↓↓↓
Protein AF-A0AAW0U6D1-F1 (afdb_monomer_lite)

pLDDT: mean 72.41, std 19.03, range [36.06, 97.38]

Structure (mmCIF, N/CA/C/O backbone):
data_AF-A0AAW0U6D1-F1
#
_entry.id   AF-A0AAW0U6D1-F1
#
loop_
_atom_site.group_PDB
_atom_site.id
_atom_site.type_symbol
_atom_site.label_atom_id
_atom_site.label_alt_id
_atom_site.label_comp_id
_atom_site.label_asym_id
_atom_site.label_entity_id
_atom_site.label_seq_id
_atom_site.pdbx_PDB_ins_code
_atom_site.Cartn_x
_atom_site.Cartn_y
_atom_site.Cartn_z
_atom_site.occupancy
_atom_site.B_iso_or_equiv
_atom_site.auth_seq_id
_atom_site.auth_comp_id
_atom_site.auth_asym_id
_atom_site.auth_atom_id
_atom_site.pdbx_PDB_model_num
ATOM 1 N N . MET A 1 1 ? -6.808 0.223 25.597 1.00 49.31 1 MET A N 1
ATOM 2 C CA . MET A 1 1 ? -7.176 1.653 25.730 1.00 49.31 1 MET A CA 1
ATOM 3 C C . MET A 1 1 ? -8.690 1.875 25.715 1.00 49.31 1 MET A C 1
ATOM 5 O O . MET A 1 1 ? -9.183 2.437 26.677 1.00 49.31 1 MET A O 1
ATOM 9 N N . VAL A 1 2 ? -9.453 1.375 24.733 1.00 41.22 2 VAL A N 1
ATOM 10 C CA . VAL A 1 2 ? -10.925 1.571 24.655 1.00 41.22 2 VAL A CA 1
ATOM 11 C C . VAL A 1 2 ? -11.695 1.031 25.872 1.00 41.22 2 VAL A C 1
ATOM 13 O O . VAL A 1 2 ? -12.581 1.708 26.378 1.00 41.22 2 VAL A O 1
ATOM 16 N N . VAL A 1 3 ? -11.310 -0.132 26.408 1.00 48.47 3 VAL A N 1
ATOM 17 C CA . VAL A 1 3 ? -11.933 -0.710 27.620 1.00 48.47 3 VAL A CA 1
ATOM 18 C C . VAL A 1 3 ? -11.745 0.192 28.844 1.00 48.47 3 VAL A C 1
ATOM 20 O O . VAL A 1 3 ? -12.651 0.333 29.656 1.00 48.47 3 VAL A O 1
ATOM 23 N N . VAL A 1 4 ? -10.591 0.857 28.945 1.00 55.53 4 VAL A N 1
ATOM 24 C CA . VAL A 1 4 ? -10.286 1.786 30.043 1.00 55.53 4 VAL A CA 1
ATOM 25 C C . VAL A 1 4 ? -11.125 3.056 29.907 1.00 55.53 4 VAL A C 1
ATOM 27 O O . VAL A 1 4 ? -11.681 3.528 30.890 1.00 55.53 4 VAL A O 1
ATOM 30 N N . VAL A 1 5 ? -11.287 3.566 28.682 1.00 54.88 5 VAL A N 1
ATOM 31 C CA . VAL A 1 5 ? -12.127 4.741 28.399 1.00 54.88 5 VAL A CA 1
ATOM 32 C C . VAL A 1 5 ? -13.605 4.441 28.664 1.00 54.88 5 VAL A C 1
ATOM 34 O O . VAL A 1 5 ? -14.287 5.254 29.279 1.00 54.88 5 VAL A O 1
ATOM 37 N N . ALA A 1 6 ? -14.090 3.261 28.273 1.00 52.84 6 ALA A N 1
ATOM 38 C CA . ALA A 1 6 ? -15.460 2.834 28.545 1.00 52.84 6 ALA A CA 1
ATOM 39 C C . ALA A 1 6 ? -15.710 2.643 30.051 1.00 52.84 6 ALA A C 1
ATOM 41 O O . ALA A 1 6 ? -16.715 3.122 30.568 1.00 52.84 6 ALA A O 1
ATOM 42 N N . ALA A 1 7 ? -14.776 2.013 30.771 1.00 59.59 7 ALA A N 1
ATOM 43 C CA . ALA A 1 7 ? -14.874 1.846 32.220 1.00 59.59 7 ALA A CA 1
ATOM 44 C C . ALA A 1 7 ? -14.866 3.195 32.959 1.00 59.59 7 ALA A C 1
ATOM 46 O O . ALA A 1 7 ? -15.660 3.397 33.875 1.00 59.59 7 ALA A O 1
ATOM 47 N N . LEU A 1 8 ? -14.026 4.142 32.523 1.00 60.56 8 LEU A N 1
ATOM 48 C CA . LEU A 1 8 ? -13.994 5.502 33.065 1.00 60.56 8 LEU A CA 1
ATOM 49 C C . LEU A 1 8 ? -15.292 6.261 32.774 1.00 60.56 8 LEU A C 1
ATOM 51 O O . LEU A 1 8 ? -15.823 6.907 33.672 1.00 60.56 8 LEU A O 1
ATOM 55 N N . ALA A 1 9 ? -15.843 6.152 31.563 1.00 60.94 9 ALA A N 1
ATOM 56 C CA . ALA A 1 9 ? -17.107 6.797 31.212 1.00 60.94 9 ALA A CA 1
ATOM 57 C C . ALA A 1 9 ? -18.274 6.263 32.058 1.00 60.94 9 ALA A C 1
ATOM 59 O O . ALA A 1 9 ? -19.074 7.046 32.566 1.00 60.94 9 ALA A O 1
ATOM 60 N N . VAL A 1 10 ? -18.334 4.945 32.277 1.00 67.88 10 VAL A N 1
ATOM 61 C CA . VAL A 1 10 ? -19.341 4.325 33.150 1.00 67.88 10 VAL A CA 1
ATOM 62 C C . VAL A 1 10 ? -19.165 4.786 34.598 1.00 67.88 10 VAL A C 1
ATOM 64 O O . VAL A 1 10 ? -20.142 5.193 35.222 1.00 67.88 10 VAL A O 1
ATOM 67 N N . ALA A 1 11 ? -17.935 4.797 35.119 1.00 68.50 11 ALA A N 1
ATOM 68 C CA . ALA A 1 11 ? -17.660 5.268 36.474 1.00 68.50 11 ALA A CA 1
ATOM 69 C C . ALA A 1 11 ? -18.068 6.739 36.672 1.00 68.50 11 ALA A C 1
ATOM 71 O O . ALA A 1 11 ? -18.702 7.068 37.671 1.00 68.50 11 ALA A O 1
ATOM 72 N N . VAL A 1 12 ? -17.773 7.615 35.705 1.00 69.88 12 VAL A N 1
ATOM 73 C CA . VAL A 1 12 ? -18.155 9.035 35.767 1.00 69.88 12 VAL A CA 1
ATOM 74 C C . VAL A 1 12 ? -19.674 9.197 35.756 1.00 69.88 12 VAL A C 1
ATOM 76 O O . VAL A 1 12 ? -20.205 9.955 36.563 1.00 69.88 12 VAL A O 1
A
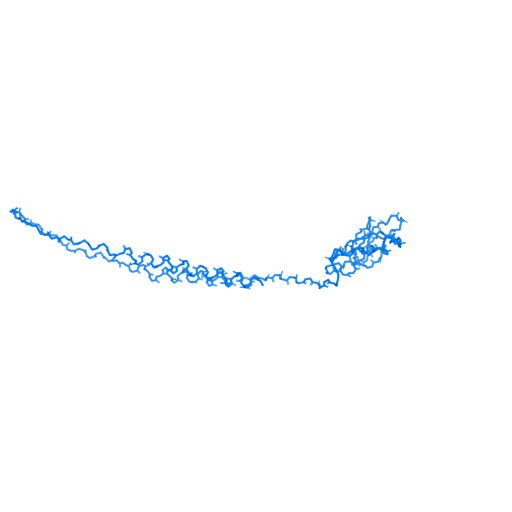TOM 79 N N . VAL A 1 13 ? -20.393 8.463 34.901 1.00 68.94 13 VAL A N 1
ATOM 80 C CA . VAL A 1 13 ? -21.861 8.539 34.844 1.00 68.94 13 VAL A CA 1
ATOM 81 C C . VAL A 1 13 ? -22.494 8.058 36.150 1.00 68.94 13 VAL A C 1
ATOM 83 O O . VAL A 1 13 ? -23.391 8.726 36.656 1.00 68.94 13 VAL A O 1
ATOM 86 N N . VAL A 1 14 ? -22.008 6.957 36.736 1.00 70.50 14 VAL A N 1
ATOM 87 C CA . VAL A 1 14 ? -22.513 6.457 38.028 1.00 70.50 14 VAL A CA 1
ATOM 88 C C . VAL A 1 14 ? -22.307 7.497 39.132 1.00 70.50 14 VAL A C 1
ATOM 90 O O . VAL A 1 14 ? -23.258 7.836 39.830 1.00 70.50 14 VAL A O 1
ATOM 93 N N . VAL A 1 15 ? -21.110 8.086 39.226 1.00 69.69 15 VAL A N 1
ATOM 94 C CA . VAL A 1 15 ? -20.797 9.106 40.242 1.00 69.69 15 VAL A CA 1
ATOM 95 C C . VAL A 1 15 ? -21.647 10.368 40.069 1.00 69.69 15 VAL A C 1
ATOM 97 O O . VAL A 1 15 ? -22.128 10.926 41.054 1.00 69.69 15 VAL A O 1
ATOM 100 N N . VAL A 1 16 ? -21.866 10.824 38.832 1.00 68.38 16 VAL A N 1
ATOM 101 C CA . VAL A 1 16 ? -22.696 12.009 38.553 1.00 68.38 16 VAL A CA 1
ATOM 102 C C . VAL A 1 16 ? -24.160 11.745 38.907 1.00 68.38 16 VAL A C 1
ATOM 104 O O . VAL A 1 16 ? -24.806 12.603 39.507 1.00 68.38 16 VAL A O 1
ATOM 107 N N . VAL A 1 17 ? -24.679 10.555 38.594 1.00 63.66 17 VAL A N 1
ATOM 108 C CA . VAL A 1 17 ? -26.056 10.169 38.935 1.00 63.66 17 VAL A CA 1
ATOM 109 C C . VAL A 1 17 ? -26.238 10.052 40.450 1.00 63.66 17 VAL A C 1
ATOM 111 O O . VAL A 1 17 ? -27.221 10.577 40.977 1.00 63.66 17 VAL A O 1
ATOM 114 N N . ASP A 1 18 ? -25.287 9.444 41.162 1.00 64.75 18 ASP A N 1
ATOM 115 C CA . ASP A 1 18 ? -25.323 9.367 42.626 1.00 64.75 18 ASP A CA 1
ATOM 116 C C . ASP A 1 18 ? -25.271 10.758 43.264 1.00 64.75 18 ASP A C 1
ATOM 118 O O . ASP A 1 18 ? -26.002 11.031 44.220 1.00 64.75 18 ASP A O 1
ATOM 122 N N . GLN A 1 19 ? -24.476 11.675 42.705 1.00 55.00 19 GLN A N 1
ATOM 123 C CA . GLN A 1 19 ? -24.349 13.010 43.275 1.00 55.00 19 GLN A CA 1
ATOM 124 C C . GLN A 1 19 ? -25.581 13.889 43.030 1.00 55.00 19 GLN A C 1
ATOM 126 O O . GLN A 1 19 ? -26.028 14.595 43.934 1.00 55.00 19 GLN A O 1
ATOM 131 N N . ILE A 1 20 ? -26.208 13.774 41.858 1.00 58.16 20 ILE A N 1
ATOM 132 C CA . ILE A 1 20 ? -27.505 14.410 41.582 1.00 58.16 20 ILE A CA 1
ATOM 133 C C . ILE A 1 20 ? -28.604 13.808 42.479 1.00 58.16 20 ILE A C 1
ATOM 135 O O . ILE A 1 20 ? -29.448 14.538 43.000 1.00 58.16 20 ILE A O 1
ATOM 139 N N . SER A 1 21 ? -28.568 12.493 42.732 1.00 58.62 21 SER A N 1
ATOM 140 C CA . SER A 1 21 ? -29.496 11.820 43.653 1.00 58.62 21 SER A CA 1
ATOM 141 C C . SER A 1 21 ? -29.320 12.271 45.110 1.00 58.62 21 SER A C 1
ATOM 143 O O . SER A 1 21 ? -30.298 12.308 45.857 1.00 58.62 21 SER A O 1
ATOM 145 N N . SER A 1 22 ? -28.095 12.598 45.524 1.00 54.16 22 SER A N 1
ATOM 146 C CA . SER A 1 22 ? -27.773 13.089 46.869 1.00 54.16 22 SER A CA 1
ATOM 147 C C . SER A 1 22 ? -28.288 14.514 47.099 1.00 54.16 22 SER A C 1
ATOM 149 O O . SER A 1 22 ? -28.883 14.801 48.139 1.00 54.16 22 SER A O 1
ATOM 151 N N . GLU A 1 23 ? -28.142 15.396 46.107 1.00 51.88 23 GLU A N 1
ATOM 152 C CA . GLU A 1 23 ? -28.606 16.787 46.190 1.00 51.88 23 GLU A CA 1
ATOM 153 C C . GLU A 1 23 ? -30.142 16.902 46.171 1.00 51.88 23 GLU A C 1
ATOM 155 O O . GLU A 1 23 ? -30.714 17.689 46.926 1.00 51.88 23 GLU A O 1
ATOM 160 N N . LEU A 1 24 ? -30.839 16.044 45.417 1.00 49.41 24 LEU A N 1
ATOM 161 C CA . LEU A 1 24 ? -32.309 15.987 45.431 1.00 49.41 24 LEU A CA 1
ATOM 162 C C . LEU A 1 24 ? -32.881 15.485 46.771 1.00 49.41 24 LEU A C 1
ATOM 164 O O . LEU A 1 24 ? -33.966 15.905 47.172 1.00 49.41 24 LEU A O 1
ATOM 168 N N . ASN A 1 25 ? -32.145 14.642 47.503 1.00 47.81 25 ASN A N 1
ATOM 169 C CA . ASN A 1 25 ? -32.565 14.140 48.817 1.00 47.81 25 ASN A CA 1
ATOM 170 C C . ASN A 1 25 ? -32.417 15.198 49.932 1.00 47.81 25 ASN A C 1
ATOM 172 O O . ASN A 1 25 ? -33.145 15.176 50.923 1.00 47.81 25 ASN A O 1
ATOM 176 N N . LYS A 1 26 ? -31.511 16.171 49.765 1.00 50.59 26 LYS A N 1
ATOM 177 C CA . LYS A 1 26 ? -31.321 17.273 50.728 1.00 50.59 26 LYS A CA 1
ATOM 178 C C . LYS A 1 26 ? -32.372 18.384 50.594 1.00 50.59 26 LYS A C 1
ATOM 180 O O . LYS A 1 26 ? -32.586 19.130 51.545 1.00 50.59 26 LYS A O 1
ATOM 185 N N . GLY A 1 27 ? -33.064 18.477 49.455 1.00 46.12 27 GLY A N 1
ATOM 186 C CA . GLY A 1 27 ? -34.023 19.548 49.155 1.00 46.12 27 GLY A CA 1
ATOM 187 C C . GLY A 1 27 ? -35.407 19.440 49.814 1.00 46.12 27 GLY A C 1
ATOM 188 O O . GLY A 1 27 ? -36.224 20.334 49.614 1.00 46.12 27 GLY A O 1
ATOM 189 N N . ASN A 1 28 ? -35.702 18.391 50.594 1.00 46.84 28 ASN A N 1
ATOM 190 C CA . ASN A 1 28 ? -37.068 18.109 51.068 1.00 46.84 28 ASN A CA 1
ATOM 191 C C . ASN A 1 28 ? -37.270 18.210 52.592 1.00 46.84 28 ASN A C 1
ATOM 193 O O . ASN A 1 28 ? -38.083 17.493 53.175 1.00 46.84 28 ASN A O 1
ATOM 197 N N . ILE A 1 29 ? -36.565 19.138 53.249 1.00 45.41 29 ILE A N 1
ATOM 198 C CA . ILE A 1 29 ? -36.855 19.542 54.636 1.00 45.41 29 ILE A CA 1
ATOM 199 C C . ILE A 1 29 ? -37.100 21.058 54.695 1.00 45.41 29 ILE A C 1
ATOM 201 O O . ILE A 1 29 ? -36.433 21.784 55.423 1.00 45.41 29 ILE A O 1
ATOM 205 N N . PHE A 1 30 ? -38.091 21.561 53.954 1.00 36.62 30 PHE A N 1
ATOM 206 C CA . PHE A 1 30 ? -38.752 22.815 54.333 1.00 36.62 30 PHE A CA 1
ATOM 207 C C . PHE A 1 30 ? -39.939 22.454 55.235 1.00 36.62 30 PHE A C 1
ATOM 209 O O . PHE A 1 30 ? -41.073 22.273 54.792 1.00 36.62 30 PHE A O 1
ATOM 216 N N . LYS A 1 31 ? -39.650 22.257 56.528 1.00 39.50 31 LYS A N 1
ATOM 217 C CA . LYS A 1 31 ? -40.677 22.193 57.574 1.00 39.50 31 LYS A CA 1
ATOM 218 C C . LYS A 1 31 ? -41.361 23.562 57.636 1.00 39.50 31 LYS A C 1
ATOM 220 O O . LYS A 1 31 ? -40.786 24.513 58.153 1.00 39.50 31 LYS A O 1
ATOM 225 N N . LEU A 1 32 ? -42.597 23.654 57.148 1.00 40.28 32 LEU A N 1
ATOM 226 C CA . LEU A 1 32 ? -43.520 24.732 57.507 1.00 40.28 32 LEU A CA 1
ATOM 227 C C . LEU A 1 32 ? -43.921 24.549 58.977 1.00 40.28 32 LEU A C 1
ATOM 229 O O . LEU A 1 32 ? -44.918 23.904 59.291 1.00 40.28 32 LEU A O 1
ATOM 233 N N . THR A 1 33 ? -43.118 25.079 59.896 1.00 38.03 33 THR A N 1
ATOM 234 C CA . THR A 1 33 ? -43.553 25.340 61.270 1.00 38.03 33 THR A CA 1
ATOM 235 C C . THR A 1 33 ? -44.241 26.698 61.306 1.00 38.03 33 THR A C 1
ATOM 237 O O . THR A 1 33 ? -43.588 27.730 61.181 1.00 38.03 33 THR A O 1
ATOM 240 N N . SER A 1 34 ? -45.560 26.693 61.484 1.00 44.59 34 SER A N 1
ATOM 241 C CA . SER A 1 34 ? -46.335 27.853 61.930 1.00 44.59 34 SER A CA 1
ATOM 242 C C . SER A 1 34 ? -46.725 27.646 63.398 1.00 44.59 34 SER A C 1
ATOM 244 O O . SER A 1 34 ? -47.155 26.540 63.736 1.00 44.59 34 SER A O 1
ATOM 246 N N . PRO A 1 35 ? -46.597 28.671 64.263 1.00 42.97 35 PRO A N 1
ATOM 247 C CA . PRO A 1 35 ? -47.373 28.710 65.502 1.00 42.97 35 PRO A CA 1
ATOM 248 C C . PRO A 1 35 ? -48.118 30.044 65.760 1.00 42.97 35 PRO A C 1
ATOM 250 O O . PRO A 1 35 ? -47.504 31.101 65.843 1.00 42.97 35 PRO A O 1
ATOM 253 N N . HIS A 1 36 ? -49.447 29.902 65.930 1.00 39.41 36 HIS A N 1
ATOM 254 C CA . HIS A 1 36 ? -50.408 30.511 66.892 1.00 39.41 36 HIS A CA 1
ATOM 255 C C . HIS A 1 36 ? -50.506 32.054 67.096 1.00 39.41 36 HIS A C 1
ATOM 257 O O . HIS A 1 36 ? -49.545 32.669 67.528 1.00 39.41 36 HIS A O 1
ATOM 263 N N . HIS A 1 37 ? -51.622 32.731 66.718 1.00 36.06 37 HIS A N 1
ATOM 264 C CA . HIS A 1 37 ? -52.935 33.018 67.410 1.00 36.06 37 HIS A CA 1
ATOM 265 C C . HIS A 1 37 ? -52.901 34.249 68.381 1.00 36.06 37 HIS A C 1
ATOM 267 O O . HIS A 1 37 ? -51.830 34.453 68.942 1.00 36.06 37 HIS A O 1
ATOM 273 N N . PRO A 1 38 ? -53.983 35.061 68.631 1.00 49.16 38 PRO A N 1
ATOM 274 C CA . PRO A 1 38 ? -55.379 34.610 68.805 1.00 49.16 38 PRO A CA 1
ATOM 275 C C . PRO A 1 38 ? -56.596 35.484 68.355 1.00 49.16 38 PRO A C 1
ATOM 277 O O . PRO A 1 38 ? -56.514 36.695 68.201 1.00 49.16 38 PRO A O 1
ATOM 280 N N . LEU A 1 39 ? -57.748 34.789 68.259 1.00 38.12 39 LEU A N 1
ATOM 281 C CA . LEU A 1 39 ? -59.164 35.163 68.523 1.00 38.12 39 LEU A CA 1
ATOM 282 C C . LEU A 1 39 ? -59.846 36.372 67.828 1.00 38.12 39 LEU A C 1
ATOM 284 O O . LEU A 1 39 ? -59.668 37.508 68.251 1.00 38.12 39 LEU A O 1
ATOM 288 N N . HIS A 1 40 ? -60.842 36.085 66.964 1.00 36.31 40 HIS A N 1
ATOM 289 C CA . HIS A 1 40 ? -62.257 36.477 67.178 1.00 36.31 40 HIS A CA 1
ATOM 290 C C . HIS A 1 40 ? -63.253 35.772 66.210 1.00 36.31 40 HIS A C 1
ATOM 292 O O . HIS A 1 40 ? -63.055 35.766 65.003 1.00 36.31 40 HIS A O 1
ATOM 298 N N . HIS A 1 41 ? -64.315 35.203 66.801 1.00 42.25 41 HIS A N 1
ATOM 299 C CA . HIS A 1 41 ? -65.686 34.864 66.346 1.00 42.25 41 HIS A CA 1
ATOM 300 C C . HIS A 1 41 ? -66.069 34.300 64.943 1.00 42.25 41 HIS A C 1
ATOM 302 O O . HIS A 1 41 ? -65.856 34.915 63.910 1.00 42.25 41 HIS A O 1
ATOM 308 N N . HIS A 1 42 ? -66.876 33.218 65.018 1.00 46.00 42 HIS A N 1
ATOM 309 C CA . HIS A 1 42 ? -68.016 32.783 64.170 1.00 46.00 42 HIS A CA 1
ATOM 310 C C . HIS A 1 42 ? -67.820 32.499 62.662 1.00 46.00 42 HIS A C 1
ATOM 312 O O . HIS A 1 42 ? -67.781 33.417 61.858 1.00 46.00 42 HIS A O 1
ATOM 318 N N . HIS A 1 43 ? -67.896 31.222 62.248 1.00 40.66 43 HIS A N 1
ATOM 319 C CA . HIS A 1 43 ? -69.079 30.559 61.645 1.00 40.66 43 HIS A CA 1
ATOM 320 C C . HIS A 1 43 ? -68.702 29.158 61.106 1.00 40.66 43 HIS A C 1
ATOM 322 O O . HIS A 1 43 ? -67.620 28.950 60.567 1.00 40.66 43 HIS A O 1
ATOM 328 N N . HIS A 1 44 ? -69.609 28.190 61.268 1.00 52.16 44 HIS A N 1
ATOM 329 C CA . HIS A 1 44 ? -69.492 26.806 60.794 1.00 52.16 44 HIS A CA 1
↑↑↑
Problem requirements —
Find "ATOM 240 N N" in the entries above and copy that whole line exactly, then each line after it through the line that contains "ATOM 246 N N".

The answer —
ATOM 240 N N . SER A 1 34 ? -45.560 26.693 61.484 1.00 44.59 34 SER A N 1
ATOM 241 C CA . SER A 1 34 ? -46.335 27.853 61.930 1.00 44.59 34 SER A CA 1
ATOM 242 C C . SER A 1 34 ? -46.725 27.646 63.398 1.00 44.59 34 SER A C 1
ATOM 244 O O . SER A 1 34 ? -47.155 26.540 63.736 1.00 44.59 34 SER A O 1
ATOM 246 N N . PRO A 1 35 ? -46.597 28.671 64.263 1.00 42.97 35 PRO A N 1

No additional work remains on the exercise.